At this very moment," he went on, "the most frightful horrors are taking place in every corner of the world. People are being crushed, slashed, disembowelled, mangled; their dead bodies rot and their eyes decay with the rest. Screams of pain and fear go pulsing through the air at the rate of eleven hundred feet per second. After travelling for three seconds they are perfectly inaudible. These are distressing facts; but do we enjoy life any the less because of them? Most certainly we do not. We feel sympathy, no doubt; we represent to ourselves imaginatively the sufferings of nations and individuals and we deplore them. But, after all, what are sympathy and imagination? Precious little, unless the person for whom we feel sympathy happens to be closely involved in our affections; and even then they don't go very far. And a good thing too; for if one had an imagination vivid enough and a sympathy sufficiently sensitive really to comprehend and to feel the sufferings of other people, one would never have a moment's peace of mind. A really sympathetic race would not so much as know the meaning of happiness. But luckily, as I've already said, we aren't a sympathetic race. At the beginning of the war I used to think I really suffered, through imagination and sympathy, with those who physically suffered. But after a month or two I had to admit that, honestly, I didn't. And yet I think I have a more vivid imagination than most. One is always alone in suffering; the fact is depressing when one happens to be the sufferer, but it makes pleasure possible for the rest of the world."

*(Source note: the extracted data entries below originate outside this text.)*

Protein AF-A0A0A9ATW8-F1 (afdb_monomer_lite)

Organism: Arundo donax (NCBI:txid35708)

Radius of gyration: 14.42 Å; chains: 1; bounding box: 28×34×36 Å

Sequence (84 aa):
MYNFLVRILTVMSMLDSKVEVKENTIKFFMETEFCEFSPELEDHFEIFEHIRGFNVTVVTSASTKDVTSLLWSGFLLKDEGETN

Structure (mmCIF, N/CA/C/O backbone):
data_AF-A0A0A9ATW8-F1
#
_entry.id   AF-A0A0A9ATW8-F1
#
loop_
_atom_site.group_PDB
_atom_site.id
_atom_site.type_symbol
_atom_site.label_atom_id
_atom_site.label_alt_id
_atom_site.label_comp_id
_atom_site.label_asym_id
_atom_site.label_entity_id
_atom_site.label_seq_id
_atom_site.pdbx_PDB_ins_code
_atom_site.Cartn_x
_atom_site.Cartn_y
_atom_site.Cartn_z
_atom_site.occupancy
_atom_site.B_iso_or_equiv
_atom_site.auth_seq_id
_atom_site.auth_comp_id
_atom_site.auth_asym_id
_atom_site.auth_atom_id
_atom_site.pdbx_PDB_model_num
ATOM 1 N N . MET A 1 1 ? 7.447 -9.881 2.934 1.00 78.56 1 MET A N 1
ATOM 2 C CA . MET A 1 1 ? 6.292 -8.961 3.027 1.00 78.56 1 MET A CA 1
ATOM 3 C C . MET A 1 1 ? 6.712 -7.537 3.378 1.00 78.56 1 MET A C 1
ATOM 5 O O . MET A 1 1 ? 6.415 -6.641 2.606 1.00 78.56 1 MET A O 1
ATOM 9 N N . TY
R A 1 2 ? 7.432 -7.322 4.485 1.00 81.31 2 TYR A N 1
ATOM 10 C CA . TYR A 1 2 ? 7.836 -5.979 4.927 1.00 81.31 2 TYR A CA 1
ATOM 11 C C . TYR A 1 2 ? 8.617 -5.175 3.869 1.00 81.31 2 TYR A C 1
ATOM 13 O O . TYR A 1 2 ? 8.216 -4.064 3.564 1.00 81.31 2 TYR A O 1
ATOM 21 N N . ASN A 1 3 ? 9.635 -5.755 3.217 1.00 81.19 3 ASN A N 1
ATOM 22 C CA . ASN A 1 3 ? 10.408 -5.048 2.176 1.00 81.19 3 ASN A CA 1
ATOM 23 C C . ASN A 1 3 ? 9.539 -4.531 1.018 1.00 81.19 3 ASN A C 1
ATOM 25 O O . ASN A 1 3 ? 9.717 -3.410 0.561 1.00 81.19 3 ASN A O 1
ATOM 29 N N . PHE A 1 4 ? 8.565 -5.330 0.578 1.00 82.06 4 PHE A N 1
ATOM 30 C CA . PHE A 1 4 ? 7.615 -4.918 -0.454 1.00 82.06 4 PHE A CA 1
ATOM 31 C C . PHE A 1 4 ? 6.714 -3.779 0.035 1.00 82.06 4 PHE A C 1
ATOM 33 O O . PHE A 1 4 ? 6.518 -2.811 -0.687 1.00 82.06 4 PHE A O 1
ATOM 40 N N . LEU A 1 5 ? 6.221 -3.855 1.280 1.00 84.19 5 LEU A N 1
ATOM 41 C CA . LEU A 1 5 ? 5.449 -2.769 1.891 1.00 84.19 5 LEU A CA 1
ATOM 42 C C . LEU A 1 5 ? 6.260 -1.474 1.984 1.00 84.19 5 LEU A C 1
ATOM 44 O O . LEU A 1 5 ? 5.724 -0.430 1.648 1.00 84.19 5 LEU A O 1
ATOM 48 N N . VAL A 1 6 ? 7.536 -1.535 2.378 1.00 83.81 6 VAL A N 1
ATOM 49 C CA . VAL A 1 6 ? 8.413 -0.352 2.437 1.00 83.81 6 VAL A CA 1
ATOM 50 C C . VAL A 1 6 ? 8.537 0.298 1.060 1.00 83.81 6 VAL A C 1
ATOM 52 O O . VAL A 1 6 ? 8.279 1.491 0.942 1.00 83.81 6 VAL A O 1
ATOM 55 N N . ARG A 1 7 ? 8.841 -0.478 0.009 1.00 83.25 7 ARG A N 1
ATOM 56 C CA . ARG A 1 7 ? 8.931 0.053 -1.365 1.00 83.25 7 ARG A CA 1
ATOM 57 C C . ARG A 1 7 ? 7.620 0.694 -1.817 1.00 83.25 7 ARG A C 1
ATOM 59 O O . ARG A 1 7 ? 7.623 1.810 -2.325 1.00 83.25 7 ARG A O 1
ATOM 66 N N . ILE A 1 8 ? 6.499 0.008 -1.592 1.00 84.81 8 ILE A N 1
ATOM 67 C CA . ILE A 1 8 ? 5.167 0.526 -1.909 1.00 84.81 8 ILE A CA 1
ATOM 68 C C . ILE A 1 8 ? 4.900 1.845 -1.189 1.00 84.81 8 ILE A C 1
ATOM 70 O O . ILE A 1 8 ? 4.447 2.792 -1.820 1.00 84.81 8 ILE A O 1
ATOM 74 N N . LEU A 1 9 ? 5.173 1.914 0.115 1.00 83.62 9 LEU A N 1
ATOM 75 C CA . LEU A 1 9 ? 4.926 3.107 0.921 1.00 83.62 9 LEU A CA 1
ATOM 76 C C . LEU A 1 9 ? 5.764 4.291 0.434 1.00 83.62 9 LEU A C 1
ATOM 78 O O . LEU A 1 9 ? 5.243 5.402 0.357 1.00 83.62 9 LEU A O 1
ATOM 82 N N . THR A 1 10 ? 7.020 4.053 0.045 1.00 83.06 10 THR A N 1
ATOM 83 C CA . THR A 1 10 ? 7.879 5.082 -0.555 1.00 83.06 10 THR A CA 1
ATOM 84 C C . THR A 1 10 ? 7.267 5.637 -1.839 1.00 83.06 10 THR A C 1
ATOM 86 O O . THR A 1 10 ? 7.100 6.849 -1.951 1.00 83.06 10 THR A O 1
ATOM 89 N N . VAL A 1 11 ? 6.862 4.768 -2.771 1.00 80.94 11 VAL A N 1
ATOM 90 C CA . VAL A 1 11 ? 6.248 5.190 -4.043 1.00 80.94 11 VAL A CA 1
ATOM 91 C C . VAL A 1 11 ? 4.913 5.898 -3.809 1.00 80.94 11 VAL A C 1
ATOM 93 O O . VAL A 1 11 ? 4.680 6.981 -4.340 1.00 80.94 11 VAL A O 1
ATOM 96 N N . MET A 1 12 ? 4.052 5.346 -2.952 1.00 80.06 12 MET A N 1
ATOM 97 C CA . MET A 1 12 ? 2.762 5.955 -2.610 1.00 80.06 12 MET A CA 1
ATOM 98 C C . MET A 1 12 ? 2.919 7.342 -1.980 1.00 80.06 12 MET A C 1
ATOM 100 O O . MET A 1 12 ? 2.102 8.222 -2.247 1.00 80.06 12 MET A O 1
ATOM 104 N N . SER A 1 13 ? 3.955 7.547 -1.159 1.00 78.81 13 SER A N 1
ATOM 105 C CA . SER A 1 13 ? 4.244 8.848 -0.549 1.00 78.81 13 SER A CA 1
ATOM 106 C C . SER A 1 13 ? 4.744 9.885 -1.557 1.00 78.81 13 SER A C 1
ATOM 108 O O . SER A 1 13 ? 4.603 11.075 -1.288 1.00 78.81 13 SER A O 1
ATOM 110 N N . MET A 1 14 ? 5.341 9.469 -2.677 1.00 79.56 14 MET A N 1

Now, I really hope that isn't the source of the sentiment attributed to Huxley, and that people who complain about not being permitted to carry firearms in public are not actually likening themselves to the victims of European imperialism in Africa, the victims of Italian Fascists in World War II ... (My grandfather was a Black and Tan as Huxley wrote that, about the most ignominous leaf on my family tree.)
Can you give us the actual source of your quotation, please?